Among the entries below, one stretch runs from the line that contains "ATOM 216 N N" through the line that contains "ATOM 243 N N". Repeat that stretch exactly, ends included, and only that.

## Data to process
BEGIN
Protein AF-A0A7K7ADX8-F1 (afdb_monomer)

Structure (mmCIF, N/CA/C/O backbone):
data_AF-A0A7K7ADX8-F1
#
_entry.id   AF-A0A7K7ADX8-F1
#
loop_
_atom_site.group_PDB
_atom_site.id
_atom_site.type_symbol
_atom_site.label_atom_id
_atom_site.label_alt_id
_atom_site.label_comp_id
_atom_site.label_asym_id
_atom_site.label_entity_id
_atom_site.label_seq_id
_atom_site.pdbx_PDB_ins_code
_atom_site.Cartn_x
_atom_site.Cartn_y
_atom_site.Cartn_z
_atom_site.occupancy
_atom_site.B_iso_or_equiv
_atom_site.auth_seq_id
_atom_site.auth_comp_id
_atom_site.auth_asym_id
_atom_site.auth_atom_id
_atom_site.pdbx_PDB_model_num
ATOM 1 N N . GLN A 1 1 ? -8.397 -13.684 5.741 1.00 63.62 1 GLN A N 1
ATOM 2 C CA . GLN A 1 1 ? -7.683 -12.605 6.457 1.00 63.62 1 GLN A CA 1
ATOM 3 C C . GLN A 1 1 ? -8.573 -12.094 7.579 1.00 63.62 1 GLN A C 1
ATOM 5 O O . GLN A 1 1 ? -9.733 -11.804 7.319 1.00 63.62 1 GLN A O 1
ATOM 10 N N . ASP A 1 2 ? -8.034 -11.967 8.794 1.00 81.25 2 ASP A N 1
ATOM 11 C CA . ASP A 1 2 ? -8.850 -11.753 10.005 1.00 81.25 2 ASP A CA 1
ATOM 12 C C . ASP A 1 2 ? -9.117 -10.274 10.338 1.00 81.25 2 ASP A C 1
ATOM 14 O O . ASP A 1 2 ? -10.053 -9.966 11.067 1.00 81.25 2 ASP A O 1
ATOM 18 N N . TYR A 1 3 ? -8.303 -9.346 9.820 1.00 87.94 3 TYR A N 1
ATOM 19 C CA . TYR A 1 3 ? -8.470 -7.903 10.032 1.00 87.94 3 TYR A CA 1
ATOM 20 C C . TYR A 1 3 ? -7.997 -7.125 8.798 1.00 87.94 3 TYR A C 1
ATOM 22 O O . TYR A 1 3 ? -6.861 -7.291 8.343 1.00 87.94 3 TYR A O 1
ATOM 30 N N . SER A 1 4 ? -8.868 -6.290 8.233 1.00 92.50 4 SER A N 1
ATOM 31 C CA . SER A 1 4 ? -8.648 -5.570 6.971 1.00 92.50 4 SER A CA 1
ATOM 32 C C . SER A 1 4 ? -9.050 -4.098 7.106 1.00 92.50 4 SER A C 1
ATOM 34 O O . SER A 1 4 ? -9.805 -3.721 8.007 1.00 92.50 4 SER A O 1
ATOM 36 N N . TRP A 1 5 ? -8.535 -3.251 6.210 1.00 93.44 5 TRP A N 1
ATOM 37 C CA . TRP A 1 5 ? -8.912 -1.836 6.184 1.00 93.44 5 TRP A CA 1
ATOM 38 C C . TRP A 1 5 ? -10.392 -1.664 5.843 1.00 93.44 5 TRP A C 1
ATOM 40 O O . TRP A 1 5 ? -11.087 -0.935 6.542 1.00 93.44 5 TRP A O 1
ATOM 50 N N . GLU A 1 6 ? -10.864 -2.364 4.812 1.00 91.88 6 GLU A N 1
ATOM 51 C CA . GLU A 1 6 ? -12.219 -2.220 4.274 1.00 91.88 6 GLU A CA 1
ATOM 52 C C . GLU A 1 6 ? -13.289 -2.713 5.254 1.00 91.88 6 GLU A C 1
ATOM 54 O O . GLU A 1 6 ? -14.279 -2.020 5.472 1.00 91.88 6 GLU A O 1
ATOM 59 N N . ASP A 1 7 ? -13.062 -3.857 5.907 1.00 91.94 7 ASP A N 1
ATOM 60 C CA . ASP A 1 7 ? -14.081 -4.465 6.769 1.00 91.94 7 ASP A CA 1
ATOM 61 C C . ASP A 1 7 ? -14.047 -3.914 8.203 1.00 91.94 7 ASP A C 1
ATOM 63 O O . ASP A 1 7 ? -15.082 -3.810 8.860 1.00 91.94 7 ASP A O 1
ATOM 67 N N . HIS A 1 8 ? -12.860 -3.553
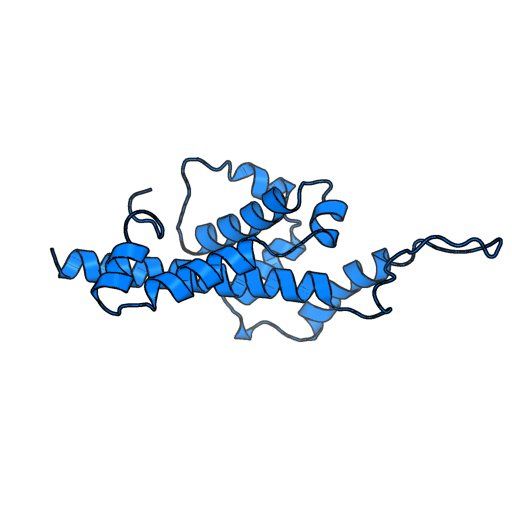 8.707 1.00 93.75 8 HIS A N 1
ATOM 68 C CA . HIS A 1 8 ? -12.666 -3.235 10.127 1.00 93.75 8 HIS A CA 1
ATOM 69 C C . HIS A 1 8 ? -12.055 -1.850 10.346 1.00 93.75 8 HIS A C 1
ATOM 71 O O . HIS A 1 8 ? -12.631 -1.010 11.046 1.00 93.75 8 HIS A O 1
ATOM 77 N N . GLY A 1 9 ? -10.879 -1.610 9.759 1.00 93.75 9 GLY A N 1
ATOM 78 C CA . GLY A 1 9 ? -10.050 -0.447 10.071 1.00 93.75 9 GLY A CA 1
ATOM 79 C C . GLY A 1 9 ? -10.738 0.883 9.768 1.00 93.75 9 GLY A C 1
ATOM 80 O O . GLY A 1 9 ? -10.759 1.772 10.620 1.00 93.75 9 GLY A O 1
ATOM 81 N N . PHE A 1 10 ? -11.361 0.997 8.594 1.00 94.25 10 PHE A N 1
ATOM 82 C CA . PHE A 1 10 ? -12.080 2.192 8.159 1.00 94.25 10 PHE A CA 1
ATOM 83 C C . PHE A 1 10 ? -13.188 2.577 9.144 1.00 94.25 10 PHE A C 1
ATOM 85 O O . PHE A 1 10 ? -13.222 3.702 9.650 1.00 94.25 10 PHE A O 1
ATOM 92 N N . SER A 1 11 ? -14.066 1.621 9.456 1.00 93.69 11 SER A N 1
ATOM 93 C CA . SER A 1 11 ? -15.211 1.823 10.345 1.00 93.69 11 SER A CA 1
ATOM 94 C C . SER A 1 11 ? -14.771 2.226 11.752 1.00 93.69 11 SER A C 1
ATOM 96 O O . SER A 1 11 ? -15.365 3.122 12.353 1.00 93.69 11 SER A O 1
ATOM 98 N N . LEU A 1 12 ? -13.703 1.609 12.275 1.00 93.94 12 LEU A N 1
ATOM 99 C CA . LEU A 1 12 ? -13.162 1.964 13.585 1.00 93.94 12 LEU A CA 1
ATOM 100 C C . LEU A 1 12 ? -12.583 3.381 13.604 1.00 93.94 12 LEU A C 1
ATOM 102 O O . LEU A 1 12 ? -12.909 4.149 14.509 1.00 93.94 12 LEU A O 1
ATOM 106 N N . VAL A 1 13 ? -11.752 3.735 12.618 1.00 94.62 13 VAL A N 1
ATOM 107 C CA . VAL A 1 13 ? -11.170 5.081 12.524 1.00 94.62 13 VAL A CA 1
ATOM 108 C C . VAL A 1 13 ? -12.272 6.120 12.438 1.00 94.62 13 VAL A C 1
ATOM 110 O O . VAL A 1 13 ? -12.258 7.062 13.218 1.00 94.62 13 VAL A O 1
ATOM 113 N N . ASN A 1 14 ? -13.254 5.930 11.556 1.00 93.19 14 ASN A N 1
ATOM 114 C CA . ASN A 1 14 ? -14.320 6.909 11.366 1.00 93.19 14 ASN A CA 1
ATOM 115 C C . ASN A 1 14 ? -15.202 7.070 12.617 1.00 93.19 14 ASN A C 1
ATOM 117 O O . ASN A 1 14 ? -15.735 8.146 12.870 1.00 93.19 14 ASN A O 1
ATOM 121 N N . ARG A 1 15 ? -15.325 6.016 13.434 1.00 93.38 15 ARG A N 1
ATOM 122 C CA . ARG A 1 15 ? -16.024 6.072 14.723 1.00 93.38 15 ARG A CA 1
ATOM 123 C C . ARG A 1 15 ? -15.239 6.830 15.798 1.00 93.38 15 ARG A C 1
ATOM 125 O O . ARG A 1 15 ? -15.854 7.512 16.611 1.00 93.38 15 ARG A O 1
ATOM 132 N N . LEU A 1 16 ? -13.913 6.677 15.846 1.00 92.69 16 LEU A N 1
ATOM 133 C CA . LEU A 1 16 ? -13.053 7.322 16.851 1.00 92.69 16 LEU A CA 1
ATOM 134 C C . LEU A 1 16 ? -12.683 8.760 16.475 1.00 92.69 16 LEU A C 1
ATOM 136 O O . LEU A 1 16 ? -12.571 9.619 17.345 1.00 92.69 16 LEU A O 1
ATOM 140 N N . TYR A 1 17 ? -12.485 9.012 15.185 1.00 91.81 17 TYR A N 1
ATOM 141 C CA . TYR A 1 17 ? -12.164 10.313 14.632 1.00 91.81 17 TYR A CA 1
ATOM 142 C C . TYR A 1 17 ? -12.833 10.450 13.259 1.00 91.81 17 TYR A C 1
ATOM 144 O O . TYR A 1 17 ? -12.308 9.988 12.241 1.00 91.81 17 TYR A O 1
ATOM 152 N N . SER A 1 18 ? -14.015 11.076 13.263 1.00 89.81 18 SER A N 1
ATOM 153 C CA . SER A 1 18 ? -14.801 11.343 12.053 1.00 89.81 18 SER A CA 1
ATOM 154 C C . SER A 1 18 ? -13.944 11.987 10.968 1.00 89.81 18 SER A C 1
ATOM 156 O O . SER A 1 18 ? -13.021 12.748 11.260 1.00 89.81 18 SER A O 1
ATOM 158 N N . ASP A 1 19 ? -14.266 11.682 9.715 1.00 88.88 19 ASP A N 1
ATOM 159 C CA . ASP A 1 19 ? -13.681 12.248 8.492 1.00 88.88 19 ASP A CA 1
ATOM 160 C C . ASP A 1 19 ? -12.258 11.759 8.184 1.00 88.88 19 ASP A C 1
END
BEGIN
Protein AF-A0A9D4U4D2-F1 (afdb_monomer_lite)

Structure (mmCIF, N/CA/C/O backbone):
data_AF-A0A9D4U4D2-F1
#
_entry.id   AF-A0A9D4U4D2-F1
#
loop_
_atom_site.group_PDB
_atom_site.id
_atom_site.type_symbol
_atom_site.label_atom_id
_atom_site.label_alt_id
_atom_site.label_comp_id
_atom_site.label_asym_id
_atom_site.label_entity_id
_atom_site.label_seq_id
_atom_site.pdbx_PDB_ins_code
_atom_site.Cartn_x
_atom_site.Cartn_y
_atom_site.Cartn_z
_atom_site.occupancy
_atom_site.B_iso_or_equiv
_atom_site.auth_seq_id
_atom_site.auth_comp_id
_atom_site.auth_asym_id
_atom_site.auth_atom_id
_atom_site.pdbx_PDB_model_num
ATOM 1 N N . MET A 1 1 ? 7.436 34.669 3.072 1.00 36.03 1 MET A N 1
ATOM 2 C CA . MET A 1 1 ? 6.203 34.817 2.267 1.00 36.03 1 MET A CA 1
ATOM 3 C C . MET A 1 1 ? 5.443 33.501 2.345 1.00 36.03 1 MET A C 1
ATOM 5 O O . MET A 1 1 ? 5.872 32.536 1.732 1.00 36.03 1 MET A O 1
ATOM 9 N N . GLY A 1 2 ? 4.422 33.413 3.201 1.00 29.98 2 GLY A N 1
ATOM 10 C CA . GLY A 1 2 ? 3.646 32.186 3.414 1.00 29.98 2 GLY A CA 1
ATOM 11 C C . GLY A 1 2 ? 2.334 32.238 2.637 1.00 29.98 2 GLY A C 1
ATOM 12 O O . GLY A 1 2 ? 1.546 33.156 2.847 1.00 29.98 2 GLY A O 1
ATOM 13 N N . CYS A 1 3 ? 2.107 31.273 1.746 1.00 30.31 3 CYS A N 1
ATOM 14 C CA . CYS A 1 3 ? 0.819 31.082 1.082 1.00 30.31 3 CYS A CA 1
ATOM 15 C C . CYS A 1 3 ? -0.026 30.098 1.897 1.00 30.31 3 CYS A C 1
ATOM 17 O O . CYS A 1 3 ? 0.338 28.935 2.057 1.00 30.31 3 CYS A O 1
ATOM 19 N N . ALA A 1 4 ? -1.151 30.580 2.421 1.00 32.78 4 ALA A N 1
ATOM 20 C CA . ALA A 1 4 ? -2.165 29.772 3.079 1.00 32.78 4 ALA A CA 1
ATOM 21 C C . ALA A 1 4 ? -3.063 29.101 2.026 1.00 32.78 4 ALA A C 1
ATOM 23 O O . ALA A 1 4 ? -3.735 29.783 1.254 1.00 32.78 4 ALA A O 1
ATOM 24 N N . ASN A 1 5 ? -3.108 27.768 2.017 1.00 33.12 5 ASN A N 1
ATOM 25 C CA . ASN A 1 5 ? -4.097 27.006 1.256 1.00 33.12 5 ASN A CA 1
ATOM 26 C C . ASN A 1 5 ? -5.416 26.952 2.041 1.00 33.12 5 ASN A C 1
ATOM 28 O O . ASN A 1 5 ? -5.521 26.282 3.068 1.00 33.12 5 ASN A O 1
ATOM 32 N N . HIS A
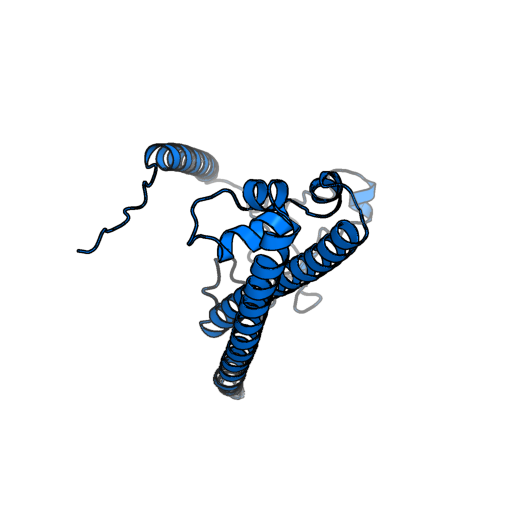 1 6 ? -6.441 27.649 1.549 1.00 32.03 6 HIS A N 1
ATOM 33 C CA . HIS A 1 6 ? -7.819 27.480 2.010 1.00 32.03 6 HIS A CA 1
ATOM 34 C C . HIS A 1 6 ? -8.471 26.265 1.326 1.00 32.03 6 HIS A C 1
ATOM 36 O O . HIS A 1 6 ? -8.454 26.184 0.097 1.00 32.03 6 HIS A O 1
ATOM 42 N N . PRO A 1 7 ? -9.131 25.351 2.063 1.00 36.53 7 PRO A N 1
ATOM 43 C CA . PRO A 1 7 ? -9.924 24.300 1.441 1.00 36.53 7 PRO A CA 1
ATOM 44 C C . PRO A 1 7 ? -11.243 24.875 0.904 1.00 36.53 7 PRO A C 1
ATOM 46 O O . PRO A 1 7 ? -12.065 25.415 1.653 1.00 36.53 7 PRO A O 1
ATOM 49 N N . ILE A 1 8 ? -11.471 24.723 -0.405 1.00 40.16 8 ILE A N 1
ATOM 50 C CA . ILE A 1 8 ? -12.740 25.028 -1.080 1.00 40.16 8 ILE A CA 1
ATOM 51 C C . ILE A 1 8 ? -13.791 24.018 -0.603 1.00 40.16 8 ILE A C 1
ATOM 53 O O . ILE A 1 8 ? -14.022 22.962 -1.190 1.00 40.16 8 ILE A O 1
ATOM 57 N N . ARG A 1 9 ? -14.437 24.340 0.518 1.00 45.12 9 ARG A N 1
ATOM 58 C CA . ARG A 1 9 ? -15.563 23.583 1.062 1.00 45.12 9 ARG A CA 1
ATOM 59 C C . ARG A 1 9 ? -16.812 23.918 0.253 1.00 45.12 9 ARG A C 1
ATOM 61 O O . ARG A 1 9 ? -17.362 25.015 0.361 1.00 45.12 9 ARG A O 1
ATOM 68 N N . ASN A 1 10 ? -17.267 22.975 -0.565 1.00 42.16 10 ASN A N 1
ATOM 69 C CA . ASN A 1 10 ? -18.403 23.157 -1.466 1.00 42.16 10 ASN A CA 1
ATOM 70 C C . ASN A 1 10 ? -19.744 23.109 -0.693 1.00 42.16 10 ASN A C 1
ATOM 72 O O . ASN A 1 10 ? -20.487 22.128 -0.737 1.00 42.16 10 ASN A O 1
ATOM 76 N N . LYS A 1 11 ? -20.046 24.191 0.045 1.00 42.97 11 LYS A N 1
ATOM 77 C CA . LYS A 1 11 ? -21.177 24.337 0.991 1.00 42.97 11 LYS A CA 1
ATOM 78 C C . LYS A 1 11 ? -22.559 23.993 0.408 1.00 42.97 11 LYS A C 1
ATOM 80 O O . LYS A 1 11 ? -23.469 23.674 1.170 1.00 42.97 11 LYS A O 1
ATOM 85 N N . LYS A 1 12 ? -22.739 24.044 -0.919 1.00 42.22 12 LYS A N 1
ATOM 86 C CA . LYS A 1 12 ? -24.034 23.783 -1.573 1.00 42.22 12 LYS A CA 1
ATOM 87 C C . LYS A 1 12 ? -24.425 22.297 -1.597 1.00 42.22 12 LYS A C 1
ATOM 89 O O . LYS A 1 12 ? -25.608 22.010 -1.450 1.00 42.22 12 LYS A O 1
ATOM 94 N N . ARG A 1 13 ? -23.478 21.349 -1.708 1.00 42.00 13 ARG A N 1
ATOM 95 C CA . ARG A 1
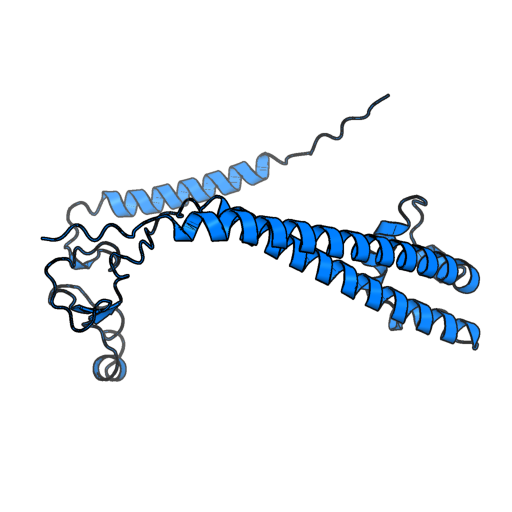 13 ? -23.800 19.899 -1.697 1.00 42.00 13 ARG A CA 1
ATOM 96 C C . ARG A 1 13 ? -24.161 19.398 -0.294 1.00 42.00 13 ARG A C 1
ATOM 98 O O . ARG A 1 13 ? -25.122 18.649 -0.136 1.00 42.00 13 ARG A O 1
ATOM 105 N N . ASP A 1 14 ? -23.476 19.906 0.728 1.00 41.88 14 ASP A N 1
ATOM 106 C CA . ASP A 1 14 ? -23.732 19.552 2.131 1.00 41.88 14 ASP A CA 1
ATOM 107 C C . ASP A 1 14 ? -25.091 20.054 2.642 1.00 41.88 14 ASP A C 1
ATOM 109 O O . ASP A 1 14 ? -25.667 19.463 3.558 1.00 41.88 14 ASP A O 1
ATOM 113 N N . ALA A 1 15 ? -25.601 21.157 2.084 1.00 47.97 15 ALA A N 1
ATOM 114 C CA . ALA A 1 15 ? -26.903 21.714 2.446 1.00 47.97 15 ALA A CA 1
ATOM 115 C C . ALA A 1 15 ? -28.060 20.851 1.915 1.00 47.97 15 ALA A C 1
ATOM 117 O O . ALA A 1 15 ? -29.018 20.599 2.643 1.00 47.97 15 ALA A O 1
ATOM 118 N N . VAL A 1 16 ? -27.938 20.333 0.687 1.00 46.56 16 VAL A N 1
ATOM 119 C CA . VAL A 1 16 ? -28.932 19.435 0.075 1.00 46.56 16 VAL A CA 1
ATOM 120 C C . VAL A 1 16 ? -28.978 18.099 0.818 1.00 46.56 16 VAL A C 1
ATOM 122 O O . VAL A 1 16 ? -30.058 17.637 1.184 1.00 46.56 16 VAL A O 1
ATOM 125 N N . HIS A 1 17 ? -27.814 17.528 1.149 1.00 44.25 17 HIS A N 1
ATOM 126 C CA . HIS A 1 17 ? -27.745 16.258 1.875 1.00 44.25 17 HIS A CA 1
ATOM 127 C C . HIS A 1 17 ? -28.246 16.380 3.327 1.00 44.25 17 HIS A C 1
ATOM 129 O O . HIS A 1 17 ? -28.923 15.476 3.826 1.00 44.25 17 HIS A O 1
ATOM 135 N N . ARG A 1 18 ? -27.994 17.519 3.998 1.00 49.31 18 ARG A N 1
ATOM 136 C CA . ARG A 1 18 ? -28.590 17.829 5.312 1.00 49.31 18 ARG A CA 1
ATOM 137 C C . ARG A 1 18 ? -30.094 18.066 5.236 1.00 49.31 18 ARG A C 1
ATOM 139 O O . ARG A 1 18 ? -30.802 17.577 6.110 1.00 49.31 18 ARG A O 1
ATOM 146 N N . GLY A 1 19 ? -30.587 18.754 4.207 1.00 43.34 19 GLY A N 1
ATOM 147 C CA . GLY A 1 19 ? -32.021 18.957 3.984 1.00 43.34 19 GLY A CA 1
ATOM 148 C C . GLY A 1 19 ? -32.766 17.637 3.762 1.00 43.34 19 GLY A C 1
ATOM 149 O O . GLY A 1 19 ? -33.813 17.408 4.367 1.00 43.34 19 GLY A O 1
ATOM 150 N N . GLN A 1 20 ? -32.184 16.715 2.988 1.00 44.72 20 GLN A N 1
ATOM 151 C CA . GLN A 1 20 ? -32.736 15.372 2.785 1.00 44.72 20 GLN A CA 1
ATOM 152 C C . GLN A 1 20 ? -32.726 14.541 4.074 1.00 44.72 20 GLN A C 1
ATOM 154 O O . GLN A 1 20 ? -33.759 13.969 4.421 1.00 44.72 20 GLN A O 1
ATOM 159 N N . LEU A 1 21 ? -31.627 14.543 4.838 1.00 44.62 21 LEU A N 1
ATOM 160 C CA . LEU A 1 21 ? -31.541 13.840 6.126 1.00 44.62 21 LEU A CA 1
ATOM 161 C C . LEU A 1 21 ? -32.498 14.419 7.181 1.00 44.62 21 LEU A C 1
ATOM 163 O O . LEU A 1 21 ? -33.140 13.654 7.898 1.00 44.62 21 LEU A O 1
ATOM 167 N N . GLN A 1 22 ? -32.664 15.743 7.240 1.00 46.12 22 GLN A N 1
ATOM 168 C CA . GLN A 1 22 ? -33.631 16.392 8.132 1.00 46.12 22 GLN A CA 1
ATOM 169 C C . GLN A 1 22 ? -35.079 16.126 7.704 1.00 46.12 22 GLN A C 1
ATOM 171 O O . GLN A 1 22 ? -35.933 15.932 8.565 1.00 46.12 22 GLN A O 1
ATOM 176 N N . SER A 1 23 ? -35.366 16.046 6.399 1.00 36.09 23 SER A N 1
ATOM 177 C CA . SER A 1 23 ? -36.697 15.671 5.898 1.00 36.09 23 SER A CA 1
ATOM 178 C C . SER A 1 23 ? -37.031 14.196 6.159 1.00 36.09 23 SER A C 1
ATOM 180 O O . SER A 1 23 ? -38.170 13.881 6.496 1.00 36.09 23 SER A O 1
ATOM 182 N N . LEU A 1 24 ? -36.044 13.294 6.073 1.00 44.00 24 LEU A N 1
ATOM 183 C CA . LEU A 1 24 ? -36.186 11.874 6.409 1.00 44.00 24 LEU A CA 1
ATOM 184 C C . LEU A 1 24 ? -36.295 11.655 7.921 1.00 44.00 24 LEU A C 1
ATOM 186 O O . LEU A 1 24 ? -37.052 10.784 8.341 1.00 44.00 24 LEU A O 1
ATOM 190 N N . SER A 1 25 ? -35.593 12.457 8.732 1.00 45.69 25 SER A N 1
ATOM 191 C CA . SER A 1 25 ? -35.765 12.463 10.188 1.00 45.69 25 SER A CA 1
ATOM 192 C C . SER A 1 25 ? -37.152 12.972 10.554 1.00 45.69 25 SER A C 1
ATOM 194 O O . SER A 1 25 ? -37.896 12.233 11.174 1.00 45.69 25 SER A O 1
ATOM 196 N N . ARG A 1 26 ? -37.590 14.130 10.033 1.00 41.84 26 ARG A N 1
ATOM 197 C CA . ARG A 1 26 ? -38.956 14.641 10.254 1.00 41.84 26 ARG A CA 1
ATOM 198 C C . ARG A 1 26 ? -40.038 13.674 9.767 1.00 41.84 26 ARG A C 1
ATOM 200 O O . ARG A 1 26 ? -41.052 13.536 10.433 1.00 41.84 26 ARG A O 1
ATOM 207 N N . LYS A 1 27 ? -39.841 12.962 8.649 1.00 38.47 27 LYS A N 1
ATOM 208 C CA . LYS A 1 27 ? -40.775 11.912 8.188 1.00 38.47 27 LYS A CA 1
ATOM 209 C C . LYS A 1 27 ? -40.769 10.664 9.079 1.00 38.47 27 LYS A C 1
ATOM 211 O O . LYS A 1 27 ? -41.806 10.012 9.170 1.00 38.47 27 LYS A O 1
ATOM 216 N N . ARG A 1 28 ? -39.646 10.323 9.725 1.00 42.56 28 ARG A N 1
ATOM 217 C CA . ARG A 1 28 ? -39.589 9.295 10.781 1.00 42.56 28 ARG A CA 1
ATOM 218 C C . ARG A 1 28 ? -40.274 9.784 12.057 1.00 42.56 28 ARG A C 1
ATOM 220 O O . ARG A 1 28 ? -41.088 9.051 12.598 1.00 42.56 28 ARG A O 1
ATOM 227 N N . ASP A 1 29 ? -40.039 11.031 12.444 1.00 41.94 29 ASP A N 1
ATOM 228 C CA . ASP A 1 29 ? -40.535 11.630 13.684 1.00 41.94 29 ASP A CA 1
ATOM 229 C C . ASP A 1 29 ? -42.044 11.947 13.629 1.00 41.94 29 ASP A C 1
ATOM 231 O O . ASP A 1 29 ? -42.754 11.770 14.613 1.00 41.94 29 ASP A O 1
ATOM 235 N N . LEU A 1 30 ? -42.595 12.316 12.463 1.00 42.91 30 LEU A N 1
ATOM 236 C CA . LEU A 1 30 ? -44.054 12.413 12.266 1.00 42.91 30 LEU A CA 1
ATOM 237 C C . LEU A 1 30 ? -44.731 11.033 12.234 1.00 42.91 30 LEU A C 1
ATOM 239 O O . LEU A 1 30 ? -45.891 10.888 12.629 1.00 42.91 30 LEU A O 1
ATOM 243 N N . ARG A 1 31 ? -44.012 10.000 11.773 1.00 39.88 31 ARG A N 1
END
## Response to the task
ATOM 216 N N . ARG A 1 28 ? -39.646 10.323 9.725 1.00 42.56 28 ARG A N 1
ATOM 217 C CA . ARG A 1 28 ? -39.589 9.295 10.781 1.00 42.56 28 ARG A CA 1
ATOM 218 C C . ARG A 1 28 ? -40.274 9.784 12.057 1.00 42.56 28 ARG A C 1
ATOM 220 O O . ARG A 1 28 ? -41.088 9.051 12.598 1.00 42.56 28 ARG A O 1
ATOM 227 N N . ASP A 1 29 ? -40.039 11.031 12.444 1.00 41.94 29 ASP A N 1
ATOM 228 C CA . ASP A 1 29 ? -40.535 11.630 13.684 1.00 41.94 29 ASP A CA 1
ATOM 229 C C . ASP A 1 29 ? -42.044 11.947 13.629 1.00 41.94 29 ASP A C 1
ATOM 231 O O . ASP A 1 29 ? -42.754 11.770 14.613 1.00 41.94 29 ASP A O 1
ATOM 235 N N . LEU A 1 30 ? -42.595 12.316 12.463 1.00 42.91 30 LEU A N 1
ATOM 236 C CA . LEU A 1 30 ? -44.054 12.413 12.266 1.00 42.91 30 LEU A CA 1
ATOM 237 C C . LEU A 1 30 ? -44.731 11.033 12.234 1.00 42.91 30 LEU A C 1
ATOM 239 O O . LEU A 1 30 ? -45.891 10.888 12.629 1.00 42.91 30 LEU A O 1
ATOM 243 N N . ARG A 1 31 ? -44.012 10.000 11.773 1.00 39.88 31 ARG A N 1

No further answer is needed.